Data below:
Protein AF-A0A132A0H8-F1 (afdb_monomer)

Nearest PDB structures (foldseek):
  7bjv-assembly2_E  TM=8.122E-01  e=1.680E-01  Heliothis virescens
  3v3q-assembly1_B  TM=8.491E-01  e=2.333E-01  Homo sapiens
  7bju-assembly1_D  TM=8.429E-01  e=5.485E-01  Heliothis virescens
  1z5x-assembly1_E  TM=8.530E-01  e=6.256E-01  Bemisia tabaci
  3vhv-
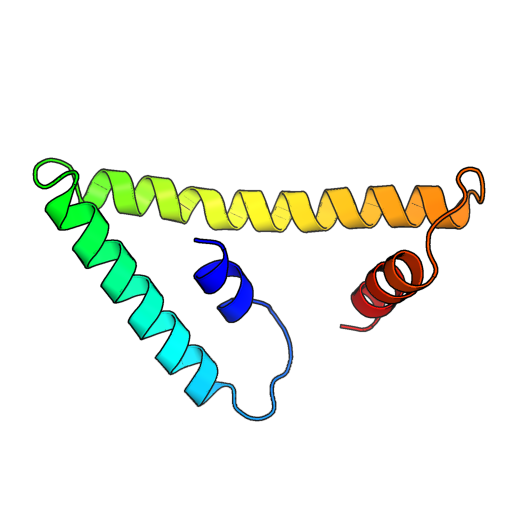assembly1_A  TM=8.838E-01  e=1.471E+00  Homo sapiens

pLDDT: mean 88.98, std 7.97, range [47.31, 96.81]

Sequence (92 aa):
MKAIILTNADIQLENPESVSKLRHTLIRALQDCVSIIRPQSAIDHLSQLFLCFPLLRQLDIVTRRLWLNILQEGSVPMQKLFVEMLESSIQG

Foldseek 3Di:
DVLLLVLPDPDDDPCNPVSVVVNVVVLVVQLVVLCVVPVPCSVVVSVVVVVVSVVVVVVVVVVLVVVVVVVVVVPDDDDPVVVVVSVVVVVD

Structure (mmCIF, N/CA/C/O backbone):
data_AF-A0A132A0H8-F1
#
_entry.id   AF-A0A132A0H8-F1
#
loop_
_atom_site.group_PDB
_atom_site.id
_atom_site.type_symbol
_atom_site.label_atom_id
_atom_site.label_alt_id
_atom_site.label_comp_id
_atom_site.label_asym_id
_atom_site.label_entity_id
_atom_site.label_seq_id
_atom_site.pdbx_PDB_ins_code
_atom_site.Cartn_x
_atom_site.Cartn_y
_atom_site.Cartn_z
_atom_site.occupancy
_atom_site.B_iso_or_equiv
_atom_site.auth_seq_id
_atom_site.auth_comp_id
_atom_site.auth_asym_id
_atom_site.auth_atom_id
_atom_site.pdbx_PDB_model_num
ATOM 1 N N . MET A 1 1 ? 0.989 0.401 -8.398 1.00 85.31 1 MET A N 1
ATOM 2 C CA . MET A 1 1 ? 0.806 1.461 -7.374 1.00 85.31 1 MET A CA 1
ATOM 3 C C . MET A 1 1 ? 0.362 0.935 -6.017 1.00 85.31 1 MET A C 1
ATOM 5 O O . MET A 1 1 ? 1.104 1.147 -5.073 1.00 85.31 1 MET A O 1
ATOM 9 N N . LYS A 1 2 ? -0.784 0.241 
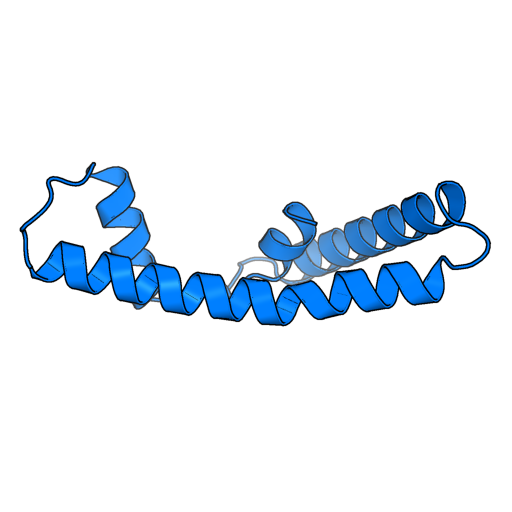-5.890 1.00 88.94 2 LYS A N 1
ATOM 10 C CA . LYS A 1 2 ? 
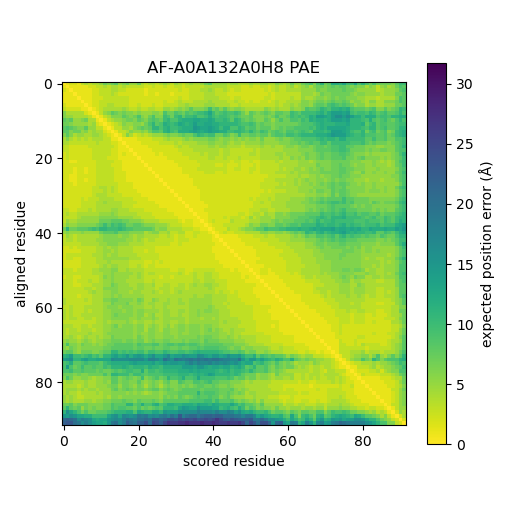-1.285 -0.257 -4.587 1.00 88.94 2 LYS A CA 1
ATOM 11 C C . LYS A 1 2 ? -0.240 -1.053 -3.786 1.00 88.94 2 LYS A C 1
ATOM 13 O O . LYS A 1 2 ? -0.070 -0.803 -2.603 1.00 88.94 2 LYS A O 1
ATOM 18 N N . ALA
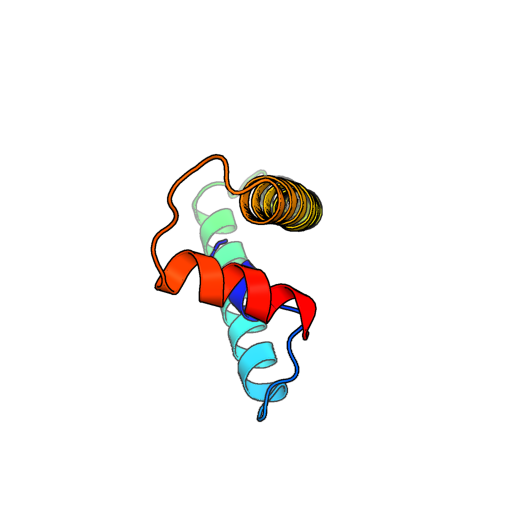 A 1 3 ? 0.517 -1.928 -4.452 1.00 91.12 3 ALA A N 1
ATOM 19 C CA . ALA A 1 3 ? 1.606 -2.678 -3.820 1.00 91.12 3 ALA A CA 1
ATOM 20 C C . ALA A 1 3 ? 2.728 -1.772 -3.273 1.00 91.12 3 ALA A C 1
ATOM 22 O O . ALA A 1 3 ? 3.213 -2.001 -2.174 1.00 91.12 3 ALA A O 1
ATOM 23 N N . ILE A 1 4 ? 3.097 -0.709 -3.999 1.00 90.81 4 ILE A N 1
ATOM 24 C CA . ILE A 1 4 ? 4.113 0.257 -3.548 1.00 90.81 4 ILE A CA 1
ATOM 25 C C . ILE A 1 4 ? 3.620 0.994 -2.301 1.00 90.81 4 ILE A C 1
ATOM 27 O O . ILE A 1 4 ? 4.375 1.120 -1.345 1.00 90.81 4 ILE A O 1
ATOM 31 N N . ILE A 1 5 ? 2.348 1.411 -2.290 1.00 89.50 5 ILE A N 1
ATOM 32 C CA . ILE A 1 5 ? 1.710 2.059 -1.132 1.00 89.50 5 ILE A CA 1
ATOM 33 C C . ILE A 1 5 ? 1.744 1.131 0.085 1.00 89.50 5 ILE A C 1
ATOM 35 O O . ILE A 1 5 ? 2.150 1.561 1.156 1.00 89.50 5 ILE A O 1
ATOM 39 N N . LEU A 1 6 ? 1.398 -0.148 -0.090 1.00 87.25 6 LEU A N 1
ATOM 40 C CA . LEU A 1 6 ? 1.436 -1.143 0.984 1.00 87.25 6 LEU A CA 1
ATOM 41 C C . LEU A 1 6 ? 2.850 -1.312 1.567 1.00 87.25 6 LEU A C 1
ATOM 43 O O . LEU A 1 6 ? 3.023 -1.320 2.778 1.00 87.25 6 LEU A O 1
ATOM 47 N N . THR A 1 7 ? 3.873 -1.391 0.71
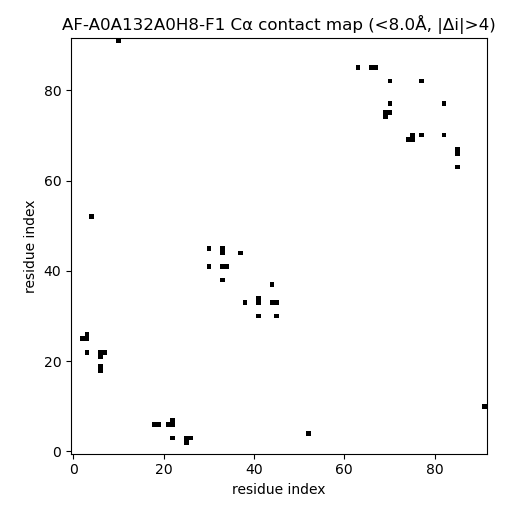2 1.00 88.56 7 THR A N 1
ATOM 48 C CA . THR A 1 7 ? 5.283 -1.490 1.145 1.00 88.56 7 THR A CA 1
ATOM 49 C C . THR A 1 7 ? 5.886 -0.171 1.644 1.00 88.56 7 THR A C 1
ATOM 51 O O . THR A 1 7 ? 7.041 -0.132 2.066 1.00 88.56 7 THR A O 1
ATOM 54 N N . ASN A 1 8 ? 5.143 0.931 1.539 1.00 84.56 8 ASN A N 1
ATOM 55 C CA . ASN A 1 8 ? 5.524 2.254 2.031 1.00 84.56 8 ASN A CA 1
ATOM 56 C C . ASN A 1 8 ? 4.637 2.695 3.205 1.00 84.56 8 ASN A C 1
ATOM 58 O O . ASN A 1 8 ? 4.481 3.886 3.450 1.00 84.56 8 ASN A O 1
ATOM 62 N N . ALA A 1 9 ? 4.004 1.739 3.887 1.00 79.19 9 ALA A N 1
ATOM 63 C CA . ALA A 1 9 ? 3.286 2.016 5.115 1.00 79.19 9 ALA A CA 1
ATOM 64 C C . ALA A 1 9 ? 4.289 2.293 6.246 1.00 79.19 9 ALA A C 1
ATOM 66 O O . ALA A 1 9 ? 5.258 1.550 6.412 1.00 79.19 9 ALA A O 1
ATOM 67 N N . ASP A 1 10 ? 4.036 3.345 7.024 1.00 73.44 10 ASP A N 1
ATOM 68 C CA . ASP A 1 10 ? 4.820 3.716 8.208 1.00 73.44 10 ASP A CA 1
ATOM 69 C C . ASP A 1 10 ? 4.479 2.775 9.377 1.00 73.44 10 ASP A C 1
ATOM 71 O O . ASP A 1 10 ? 3.838 3.170 10.344 1.00 73.44 10 ASP A O 1
ATOM 75 N N . ILE A 1 11 ? 4.824 1.493 9.243 1.00 78.31 11 ILE A N 1
ATOM 76 C CA . ILE A 1 11 ? 4.545 0.448 10.234 1.00 78.31 11 ILE A CA 1
ATOM 77 C C . ILE A 1 11 ? 5.874 -0.162 10.673 1.00 78.31 11 ILE A C 1
ATOM 79 O O . ILE A 1 11 ? 6.733 -0.465 9.839 1.00 78.31 11 ILE A O 1
ATOM 83 N N . GLN A 1 12 ? 6.045 -0.367 11.981 1.00 77.19 12 GLN A N 1
ATOM 84 C CA . GLN A 1 12 ? 7.183 -1.120 12.500 1.00 77.19 12 GLN A CA 1
ATOM 85 C C . GLN A 1 12 ? 7.047 -2.588 12.091 1.00 77.19 12 GLN A C 1
ATOM 87 O O . GLN A 1 12 ? 6.098 -3.273 12.462 1.00 77.19 12 GLN A O 1
ATOM 92 N N . LEU A 1 13 ? 7.996 -3.053 11.287 1.00 82.38 13 LEU A N 1
ATOM 93 C CA . LEU A 1 13 ? 8.022 -4.407 10.751 1.00 82.38 13 LEU A CA 1
ATOM 94 C C . LEU A 1 13 ? 9.178 -5.178 11.377 1.00 82.38 13 LEU A C 1
ATOM 96 O O . LEU A 1 13 ? 10.253 -4.622 11.583 1.00 82.38 13 LEU A O 1
ATOM 100 N N . GLU A 1 14 ? 8.983 -6.478 11.582 1.00 82.94 14 GLU A N 1
ATOM 101 C CA . GLU A 1 14 ? 10.037 -7.383 12.060 1.00 82.94 14 GLU A CA 1
ATOM 102 C C . GLU A 1 14 ? 11.229 -7.446 11.089 1.00 82.94 14 GLU A C 1
ATOM 104 O O . GLU A 1 14 ? 12.372 -7.620 11.504 1.00 82.94 14 GLU A O 1
ATOM 109 N N . ASN A 1 15 ? 10.975 -7.277 9.784 1.00 87.19 15 ASN A N 1
ATOM 110 C CA . ASN A 1 15 ? 12.001 -7.301 8.742 1.00 87.19 15 ASN A CA 1
ATOM 111 C C . ASN A 1 15 ? 11.840 -6.125 7.755 1.00 87.19 15 ASN A C 1
ATOM 113 O O . ASN A 1 15 ? 11.320 -6.298 6.643 1.00 87.19 15 ASN A O 1
ATOM 117 N N . PRO A 1 16 ? 12.290 -4.914 8.133 1.00 87.12 16 PRO A N 1
ATOM 118 C CA . PRO A 1 16 ? 12.167 -3.731 7.284 1.00 87.12 16 PRO A CA 1
ATOM 119 C C . PRO A 1 16 ? 13.024 -3.837 6.012 1.00 87.12 16 PRO A C 1
ATOM 121 O O . PRO A 1 16 ? 12.669 -3.279 4.971 1.00 87.12 16 PRO A O 1
ATOM 124 N N . GLU A 1 17 ? 14.127 -4.592 6.048 1.00 89.88 17 GLU A N 1
ATOM 125 C CA . GLU A 1 17 ? 15.014 -4.775 4.896 1.00 89.88 17 GLU A CA 1
ATOM 126 C C . GLU A 1 17 ? 14.342 -5.532 3.749 1.00 89.88 17 GLU A C 1
ATOM 128 O O . GLU A 1 17 ? 14.468 -5.141 2.587 1.00 89.88 17 GLU A O 1
ATOM 133 N N . SER A 1 18 ? 13.613 -6.606 4.055 1.00 89.88 18 SER A N 1
ATOM 134 C CA . SER A 1 18 ? 12.925 -7.412 3.040 1.00 89.88 18 SER A CA 1
ATOM 135 C C . SER A 1 18 ? 11.803 -6.624 2.372 1.00 89.88 18 SER A C 1
ATOM 137 O O . SER A 1 18 ? 11.654 -6.675 1.150 1.00 89.88 18 SER A O 1
ATOM 139 N N . VAL A 1 19 ? 11.067 -5.821 3.146 1.00 90.62 19 VAL A N 1
ATOM 140 C CA . VAL A 1 19 ? 10.030 -4.928 2.609 1.00 90.62 19 VAL A CA 1
ATOM 141 C C . VAL A 1 19 ? 10.645 -3.805 1.776 1.00 90.62 19 VAL A C 1
ATOM 143 O O . VAL A 1 19 ? 10.137 -3.495 0.699 1.00 90.62 19 VAL A O 1
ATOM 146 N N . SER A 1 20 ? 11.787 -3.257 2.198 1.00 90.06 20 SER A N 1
End of Data.
What this task involves ▸ Leave out every line above except those from the line with "ATOM 75 N N" up to and including the line with "ATOM 85 C C", and copy those exactly.

Problem solution ▸
ATOM 75 N N . ILE A 1 11 ? 4.824 1.493 9.243 1.00 78.31 11 ILE A N 1
ATOM 76 C CA . ILE A 1 11 ? 4.545 0.448 10.234 1.00 78.31 11 ILE A CA 1
ATOM 77 C C . ILE A 1 11 ? 5.874 -0.162 10.673 1.00 78.31 11 ILE A C 1
ATOM 79 O O . ILE A 1 11 ? 6.733 -0.465 9.839 1.00 78.31 11 ILE A O 1
ATOM 83 N N . GLN A 1 12 ? 6.045 -0.367 11.981 1.00 77.19 12 GLN A N 1
ATOM 84 C CA . GLN A 1 12 ? 7.183 -1.120 12.500 1.00 77.19 12 GLN A CA 1
ATOM 85 C C . GLN A 1 12 ? 7.047 -2.588 12.091 1.00 77.19 12 GLN A C 1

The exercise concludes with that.